Painting by Anthony van Dyck

Charles I in Three Positions, also known as the Triple Portrait of Charles I, is an oil painting of King Charles I of England painted in 1635–1636 by the Flemish artist Sir Anthony van Dyck, showing the King from three viewpoints: left full profile, face on, and right three-quarter profile. It is currently part of the Royal Collection.

The colours of the costumes and pattern of the lace collars are different in each portrait, though the blue riband of the Order of the Garter is present in all three. The painting was probably begun in the latter part of 1635 and was sent to Rome in 1636 to be used as a reference work for the Italian sculptor Gian Lorenzo Bernini to create a marble bust of Charles I. Pope Urban VIII sent the bust to Charles's queen Henrietta Maria in 1638 in the hope of encouraging a reconciliation of the Roman Catholic Church with the Church of England.

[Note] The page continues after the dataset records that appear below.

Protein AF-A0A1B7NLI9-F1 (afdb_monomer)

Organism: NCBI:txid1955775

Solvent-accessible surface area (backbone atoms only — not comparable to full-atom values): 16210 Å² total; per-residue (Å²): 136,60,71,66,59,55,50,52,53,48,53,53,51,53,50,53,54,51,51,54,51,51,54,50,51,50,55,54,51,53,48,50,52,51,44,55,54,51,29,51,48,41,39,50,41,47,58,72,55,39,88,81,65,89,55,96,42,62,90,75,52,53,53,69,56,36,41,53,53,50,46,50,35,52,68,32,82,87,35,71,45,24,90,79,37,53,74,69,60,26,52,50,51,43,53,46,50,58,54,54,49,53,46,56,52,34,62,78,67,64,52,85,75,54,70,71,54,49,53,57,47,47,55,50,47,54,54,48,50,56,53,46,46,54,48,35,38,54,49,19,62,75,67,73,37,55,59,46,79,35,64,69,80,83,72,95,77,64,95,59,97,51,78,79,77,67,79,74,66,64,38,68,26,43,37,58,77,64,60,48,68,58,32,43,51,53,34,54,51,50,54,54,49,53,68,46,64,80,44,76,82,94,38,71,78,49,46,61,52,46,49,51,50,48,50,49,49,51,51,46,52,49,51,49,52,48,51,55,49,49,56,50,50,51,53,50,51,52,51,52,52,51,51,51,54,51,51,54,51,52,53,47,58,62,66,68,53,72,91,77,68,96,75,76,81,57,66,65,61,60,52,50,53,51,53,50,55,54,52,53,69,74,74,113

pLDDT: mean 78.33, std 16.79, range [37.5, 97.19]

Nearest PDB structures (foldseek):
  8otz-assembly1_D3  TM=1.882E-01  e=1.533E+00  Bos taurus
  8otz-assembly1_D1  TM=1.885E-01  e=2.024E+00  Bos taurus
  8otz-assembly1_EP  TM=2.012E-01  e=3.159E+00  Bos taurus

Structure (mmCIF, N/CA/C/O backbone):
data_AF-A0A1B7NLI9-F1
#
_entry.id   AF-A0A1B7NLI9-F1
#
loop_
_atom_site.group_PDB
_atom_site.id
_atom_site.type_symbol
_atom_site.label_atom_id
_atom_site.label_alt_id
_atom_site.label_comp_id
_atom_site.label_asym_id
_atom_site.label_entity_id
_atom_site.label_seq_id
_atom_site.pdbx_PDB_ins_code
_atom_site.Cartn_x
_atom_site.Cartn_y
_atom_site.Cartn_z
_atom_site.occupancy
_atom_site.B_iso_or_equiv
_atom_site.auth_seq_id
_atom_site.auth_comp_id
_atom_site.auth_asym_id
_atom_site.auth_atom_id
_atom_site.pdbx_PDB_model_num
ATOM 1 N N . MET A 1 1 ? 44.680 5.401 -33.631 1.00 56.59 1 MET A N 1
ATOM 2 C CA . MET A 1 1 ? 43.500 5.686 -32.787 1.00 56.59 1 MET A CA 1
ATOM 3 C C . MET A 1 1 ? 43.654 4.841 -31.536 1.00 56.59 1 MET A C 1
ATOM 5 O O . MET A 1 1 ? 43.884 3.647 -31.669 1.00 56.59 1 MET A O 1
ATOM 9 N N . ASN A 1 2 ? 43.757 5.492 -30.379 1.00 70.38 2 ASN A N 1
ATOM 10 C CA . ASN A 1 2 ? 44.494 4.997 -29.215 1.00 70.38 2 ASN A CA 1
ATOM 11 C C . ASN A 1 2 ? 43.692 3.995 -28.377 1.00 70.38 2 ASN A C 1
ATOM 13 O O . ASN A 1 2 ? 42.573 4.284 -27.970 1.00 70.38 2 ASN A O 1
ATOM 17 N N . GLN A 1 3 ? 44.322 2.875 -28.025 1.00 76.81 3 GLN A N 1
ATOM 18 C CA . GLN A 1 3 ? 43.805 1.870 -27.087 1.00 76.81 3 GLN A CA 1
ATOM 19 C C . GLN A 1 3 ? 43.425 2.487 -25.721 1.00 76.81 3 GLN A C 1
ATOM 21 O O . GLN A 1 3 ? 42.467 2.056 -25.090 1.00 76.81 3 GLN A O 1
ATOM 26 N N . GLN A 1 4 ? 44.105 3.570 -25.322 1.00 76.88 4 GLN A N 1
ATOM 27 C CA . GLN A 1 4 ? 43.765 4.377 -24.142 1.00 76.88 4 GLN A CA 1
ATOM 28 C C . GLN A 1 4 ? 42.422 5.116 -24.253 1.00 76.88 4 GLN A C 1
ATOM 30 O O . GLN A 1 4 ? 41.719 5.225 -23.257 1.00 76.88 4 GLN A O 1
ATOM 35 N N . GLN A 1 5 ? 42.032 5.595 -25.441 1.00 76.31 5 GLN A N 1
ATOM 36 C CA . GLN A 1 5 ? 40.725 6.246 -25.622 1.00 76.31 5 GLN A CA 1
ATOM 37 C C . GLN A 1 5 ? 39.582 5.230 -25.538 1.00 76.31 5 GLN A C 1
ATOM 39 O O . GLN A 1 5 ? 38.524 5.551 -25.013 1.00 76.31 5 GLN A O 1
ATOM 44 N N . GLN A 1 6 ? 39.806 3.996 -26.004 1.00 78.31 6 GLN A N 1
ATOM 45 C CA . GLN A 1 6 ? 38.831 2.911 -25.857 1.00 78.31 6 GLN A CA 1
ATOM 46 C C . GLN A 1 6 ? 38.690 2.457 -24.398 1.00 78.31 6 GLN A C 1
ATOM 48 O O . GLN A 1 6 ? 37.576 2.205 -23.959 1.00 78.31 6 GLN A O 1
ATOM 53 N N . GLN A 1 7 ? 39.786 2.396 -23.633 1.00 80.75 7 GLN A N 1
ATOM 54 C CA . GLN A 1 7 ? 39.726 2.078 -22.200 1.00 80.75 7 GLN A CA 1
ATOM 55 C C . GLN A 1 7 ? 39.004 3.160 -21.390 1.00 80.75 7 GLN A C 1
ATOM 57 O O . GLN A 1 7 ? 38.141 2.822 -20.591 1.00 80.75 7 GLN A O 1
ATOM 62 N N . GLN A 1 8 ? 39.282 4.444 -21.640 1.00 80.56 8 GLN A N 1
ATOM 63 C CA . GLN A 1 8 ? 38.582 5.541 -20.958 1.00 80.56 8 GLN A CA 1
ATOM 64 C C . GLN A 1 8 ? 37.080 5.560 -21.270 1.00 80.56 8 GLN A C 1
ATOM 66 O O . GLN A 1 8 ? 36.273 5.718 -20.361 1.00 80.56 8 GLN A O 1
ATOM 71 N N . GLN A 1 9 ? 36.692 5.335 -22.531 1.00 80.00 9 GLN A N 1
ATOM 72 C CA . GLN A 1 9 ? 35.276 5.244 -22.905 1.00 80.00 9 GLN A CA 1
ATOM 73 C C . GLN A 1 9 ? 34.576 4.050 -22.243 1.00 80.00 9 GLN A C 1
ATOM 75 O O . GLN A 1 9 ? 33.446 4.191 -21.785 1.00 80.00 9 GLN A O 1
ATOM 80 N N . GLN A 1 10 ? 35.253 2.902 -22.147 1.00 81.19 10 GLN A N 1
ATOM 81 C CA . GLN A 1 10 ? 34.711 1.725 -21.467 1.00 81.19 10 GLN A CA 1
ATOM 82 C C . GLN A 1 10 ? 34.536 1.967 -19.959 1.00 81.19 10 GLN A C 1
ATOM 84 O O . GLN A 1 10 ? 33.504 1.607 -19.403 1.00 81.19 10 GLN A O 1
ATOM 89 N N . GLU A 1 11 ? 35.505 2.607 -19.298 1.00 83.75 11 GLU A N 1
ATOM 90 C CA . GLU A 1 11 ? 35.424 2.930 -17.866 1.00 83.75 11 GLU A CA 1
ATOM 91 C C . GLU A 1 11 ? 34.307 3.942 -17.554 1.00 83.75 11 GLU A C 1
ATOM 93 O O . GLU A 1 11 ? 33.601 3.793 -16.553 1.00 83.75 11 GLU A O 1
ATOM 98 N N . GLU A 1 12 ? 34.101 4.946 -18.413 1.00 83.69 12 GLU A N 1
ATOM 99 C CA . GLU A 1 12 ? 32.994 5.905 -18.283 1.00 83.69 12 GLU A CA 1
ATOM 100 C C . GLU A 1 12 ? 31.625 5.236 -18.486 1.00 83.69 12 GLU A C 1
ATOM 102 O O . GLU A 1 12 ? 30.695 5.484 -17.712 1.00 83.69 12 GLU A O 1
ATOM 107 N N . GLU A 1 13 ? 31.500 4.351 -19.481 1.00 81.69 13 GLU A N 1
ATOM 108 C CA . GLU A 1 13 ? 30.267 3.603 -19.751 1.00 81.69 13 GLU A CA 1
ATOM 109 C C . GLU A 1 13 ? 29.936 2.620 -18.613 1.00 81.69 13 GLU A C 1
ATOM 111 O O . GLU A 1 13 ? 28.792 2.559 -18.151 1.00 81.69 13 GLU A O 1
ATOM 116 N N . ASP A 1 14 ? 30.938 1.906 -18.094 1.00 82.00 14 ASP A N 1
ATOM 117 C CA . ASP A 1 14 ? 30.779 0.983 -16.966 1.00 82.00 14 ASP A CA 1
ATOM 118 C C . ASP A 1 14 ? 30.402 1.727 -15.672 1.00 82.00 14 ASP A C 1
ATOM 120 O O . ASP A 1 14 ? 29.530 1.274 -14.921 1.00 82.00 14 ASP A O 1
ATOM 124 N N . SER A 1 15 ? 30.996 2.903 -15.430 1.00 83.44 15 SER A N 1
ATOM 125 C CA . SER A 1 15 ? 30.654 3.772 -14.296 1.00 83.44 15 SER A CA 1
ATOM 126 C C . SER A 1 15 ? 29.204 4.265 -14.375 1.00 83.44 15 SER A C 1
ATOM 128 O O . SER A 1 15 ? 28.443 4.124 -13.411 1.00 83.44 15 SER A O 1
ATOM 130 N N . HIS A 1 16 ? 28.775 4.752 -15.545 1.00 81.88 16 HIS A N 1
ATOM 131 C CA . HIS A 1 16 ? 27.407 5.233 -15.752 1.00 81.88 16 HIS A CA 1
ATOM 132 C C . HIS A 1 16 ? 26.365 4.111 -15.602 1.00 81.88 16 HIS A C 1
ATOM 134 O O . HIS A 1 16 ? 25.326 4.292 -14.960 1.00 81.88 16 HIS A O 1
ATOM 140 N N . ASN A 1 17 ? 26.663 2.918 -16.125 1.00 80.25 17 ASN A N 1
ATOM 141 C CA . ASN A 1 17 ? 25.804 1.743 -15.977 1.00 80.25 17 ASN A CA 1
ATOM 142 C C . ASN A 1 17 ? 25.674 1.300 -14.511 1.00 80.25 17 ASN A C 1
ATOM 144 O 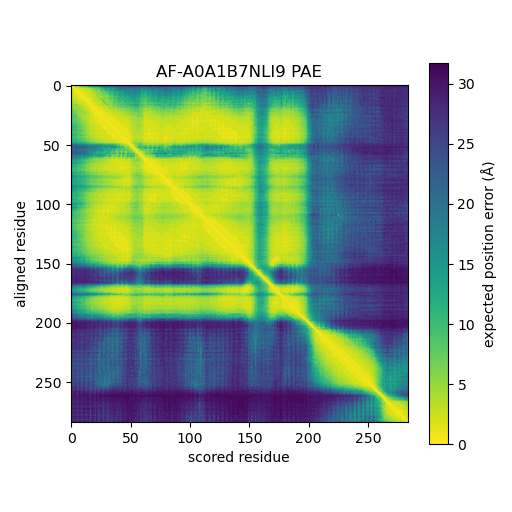O . ASN A 1 17 ? 24.585 0.912 -14.072 1.00 80.25 17 ASN A O 1
ATOM 148 N N . MET A 1 18 ? 26.758 1.381 -13.730 1.00 81.94 18 MET A N 1
ATOM 149 C CA . MET A 1 18 ? 26.735 1.044 -12.306 1.00 81.94 18 MET A CA 1
ATOM 150 C C . MET A 1 18 ? 25.893 2.038 -11.495 1.00 81.94 18 MET A C 1
ATOM 152 O O . MET A 1 18 ? 25.098 1.618 -10.648 1.00 81.94 18 MET A O 1
ATOM 156 N N . GLU A 1 19 ? 26.014 3.337 -11.776 1.00 83.19 19 GLU A N 1
ATOM 157 C CA . GLU A 1 19 ? 25.214 4.383 -11.131 1.00 83.19 19 GLU A CA 1
ATOM 158 C C . GLU A 1 19 ? 23.720 4.233 -11.456 1.00 83.19 19 GLU A C 1
ATOM 160 O O . GLU A 1 19 ? 22.878 4.229 -10.552 1.00 83.19 19 GLU A O 1
ATOM 165 N N . ALA A 1 20 ? 23.374 4.001 -12.726 1.00 82.81 20 ALA A N 1
ATOM 166 C CA . ALA A 1 20 ? 21.993 3.767 -13.143 1.00 82.81 20 ALA A CA 1
ATOM 167 C C . ALA A 1 20 ? 21.377 2.535 -12.451 1.00 82.81 20 ALA A C 1
ATOM 169 O O . ALA A 1 20 ? 20.229 2.576 -11.992 1.00 82.81 20 ALA A O 1
ATOM 170 N N . ALA A 1 21 ? 22.144 1.448 -12.314 1.00 80.94 21 ALA A N 1
ATOM 171 C CA . ALA A 1 21 ? 21.706 0.245 -11.611 1.00 80.94 21 ALA A CA 1
ATOM 172 C C . ALA A 1 21 ? 21.521 0.480 -10.100 1.00 80.94 21 ALA A C 1
ATOM 174 O O . ALA A 1 21 ? 20.565 -0.032 -9.507 1.00 80.94 21 ALA A O 1
ATOM 175 N N . ALA A 1 22 ? 22.407 1.253 -9.467 1.00 81.19 22 ALA A N 1
ATOM 176 C CA . ALA A 1 22 ? 22.295 1.610 -8.055 1.00 81.19 22 ALA A CA 1
ATOM 177 C C . ALA A 1 22 ? 21.038 2.453 -7.786 1.00 81.19 22 ALA A C 1
ATOM 179 O O . ALA A 1 22 ? 20.239 2.101 -6.913 1.00 81.19 22 ALA A O 1
ATOM 180 N N . THR A 1 23 ? 20.809 3.492 -8.593 1.00 86.75 23 THR A N 1
ATOM 181 C CA . THR A 1 23 ? 19.620 4.356 -8.515 1.00 86.75 23 THR A CA 1
ATOM 182 C C . THR A 1 23 ? 18.337 3.556 -8.716 1.00 86.75 23 THR A C 1
ATOM 184 O O . THR A 1 23 ? 17.408 3.641 -7.909 1.00 86.75 23 THR A O 1
ATOM 187 N N . PHE A 1 24 ? 18.304 2.682 -9.725 1.00 87.50 24 PHE A N 1
ATOM 188 C CA . PHE A 1 24 ? 17.172 1.788 -9.955 1.00 87.50 24 PHE A CA 1
ATOM 189 C C . PHE A 1 24 ? 16.870 0.896 -8.738 1.00 87.50 24 PHE A C 1
ATOM 191 O O . PHE A 1 24 ? 15.715 0.784 -8.318 1.00 87.50 24 PHE A O 1
ATOM 198 N N . ASN A 1 25 ? 17.897 0.273 -8.150 1.00 81.12 25 ASN A N 1
ATOM 199 C CA . ASN A 1 25 ? 17.732 -0.601 -6.988 1.00 81.12 25 ASN A CA 1
ATOM 200 C C . ASN A 1 25 ? 17.250 0.164 -5.750 1.00 81.12 25 ASN A C 1
ATOM 202 O O . ASN A 1 25 ? 16.409 -0.353 -5.008 1.00 81.12 25 ASN A O 1
ATOM 206 N N . SER A 1 26 ? 17.748 1.385 -5.548 1.00 85.62 26 SER A N 1
ATOM 207 C CA . SER A 1 26 ? 17.301 2.277 -4.477 1.00 85.62 26 SER A CA 1
ATOM 208 C C . SER A 1 26 ? 15.815 2.615 -4.631 1.00 85.62 26 SER A C 1
ATOM 210 O O . SER A 1 26 ? 15.012 2.305 -3.746 1.00 85.62 26 SER A O 1
ATOM 212 N N . HIS A 1 27 ? 15.411 3.113 -5.807 1.00 89.94 27 HIS A N 1
ATOM 213 C CA . HIS A 1 27 ? 14.015 3.458 -6.098 1.00 89.94 27 HIS A CA 1
ATOM 214 C C . HIS A 1 27 ? 13.087 2.256 -5.926 1.00 89.94 27 HIS A C 1
ATOM 216 O O . HIS A 1 27 ? 12.033 2.348 -5.297 1.00 89.94 27 HIS A O 1
ATOM 222 N N . HIS A 1 28 ? 13.484 1.094 -6.446 1.00 87.88 28 HIS A N 1
ATOM 223 C CA . HIS A 1 28 ? 12.679 -0.115 -6.339 1.00 87.88 28 HIS A CA 1
ATOM 224 C C . HIS A 1 28 ? 12.530 -0.600 -4.888 1.00 87.88 28 HIS A C 1
ATOM 226 O O . HIS A 1 28 ? 11.449 -1.052 -4.507 1.00 87.88 28 HIS A O 1
ATOM 232 N N . SER A 1 29 ? 13.578 -0.474 -4.069 1.00 85.56 29 SER A N 1
ATOM 233 C CA . SER A 1 29 ? 13.530 -0.821 -2.642 1.00 85.56 29 SER A CA 1
ATOM 234 C C . SER A 1 29 ? 12.566 0.086 -1.877 1.00 85.56 29 SER A C 1
ATOM 236 O O . SER A 1 29 ? 11.746 -0.406 -1.104 1.00 85.56 29 SER A O 1
ATOM 238 N N . GLN A 1 30 ? 12.588 1.388 -2.163 1.00 90.44 30 GLN A N 1
ATOM 239 C CA . GLN A 1 30 ? 11.669 2.351 -1.558 1.00 90.44 30 GLN A CA 1
ATOM 240 C C . GLN A 1 30 ? 10.207 2.101 -1.969 1.00 90.44 30 GLN A C 1
ATOM 242 O O . GLN A 1 30 ? 9.306 2.138 -1.132 1.00 90.44 30 GLN A O 1
ATOM 247 N N . LEU A 1 31 ? 9.950 1.774 -3.243 1.00 91.94 31 LEU A N 1
ATOM 248 C CA . LEU A 1 31 ? 8.604 1.402 -3.699 1.00 91.94 31 LEU A CA 1
ATOM 249 C C . LEU A 1 31 ? 8.071 0.144 -2.996 1.00 91.94 31 LEU A C 1
ATOM 251 O O . LEU A 1 31 ? 6.875 0.074 -2.716 1.00 91.94 31 LEU A O 1
ATOM 255 N N . LEU A 1 32 ? 8.934 -0.842 -2.724 1.00 87.88 32 LEU A N 1
ATOM 256 C CA . LEU A 1 32 ? 8.568 -2.054 -1.984 1.00 87.88 32 LEU A CA 1
ATOM 257 C C . LEU A 1 32 ? 8.174 -1.735 -0.538 1.00 87.88 32 LEU A C 1
ATOM 259 O O . LEU A 1 32 ? 7.178 -2.265 -0.050 1.00 87.88 32 LEU A O 1
ATOM 263 N N . GLU A 1 33 ? 8.923 -0.857 0.129 1.00 88.75 33 GLU A N 1
ATOM 264 C CA . GLU A 1 33 ? 8.614 -0.410 1.491 1.00 88.75 33 GLU A CA 1
ATOM 265 C C . GLU A 1 33 ? 7.271 0.329 1.554 1.00 88.75 33 GLU A C 1
ATOM 267 O O . GLU A 1 33 ? 6.426 0.043 2.410 1.00 88.75 33 GLU A O 1
ATOM 272 N N . TRP A 1 34 ? 7.031 1.239 0.606 1.00 94.62 34 TRP A N 1
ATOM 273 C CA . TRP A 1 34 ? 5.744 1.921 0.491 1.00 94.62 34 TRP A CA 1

The bust was presented in 1637 and admired for its workmanship and likeness to the King. Charles rewarded Bernini with a valuable diamond ring. Queen Henrietta Maria commissioned Bernini to make a companion bust of her, but the English Civil War intervened and it was never made. The bust of Charles was sold at the end of the Civil War but was recovered for the Royal Collection on the Restoration, only to be destroyed by a fire in Whitehall Palace in January 1698.

The painting remained in the possession of Bernini and his heirs in the Palazzo Bernini on the Via del Corso until c. 1802, when it was sold to the British art dealer William Buchanan and returned to England. It was exhibited at the British Gallery on Pall Mall in 1821. It was acquired for the Royal Collection in 1822.

It is thought that the painting was influenced by Lorenzo Lotto's Triple Portrait of a Goldsmith, c. 1530, then in the Royal Collection. In its turn, van Dyck's portrait of Charles I may have influenced Philippe de Champaigne's triple portrait of Cardinal de Richelieu, c. 1642.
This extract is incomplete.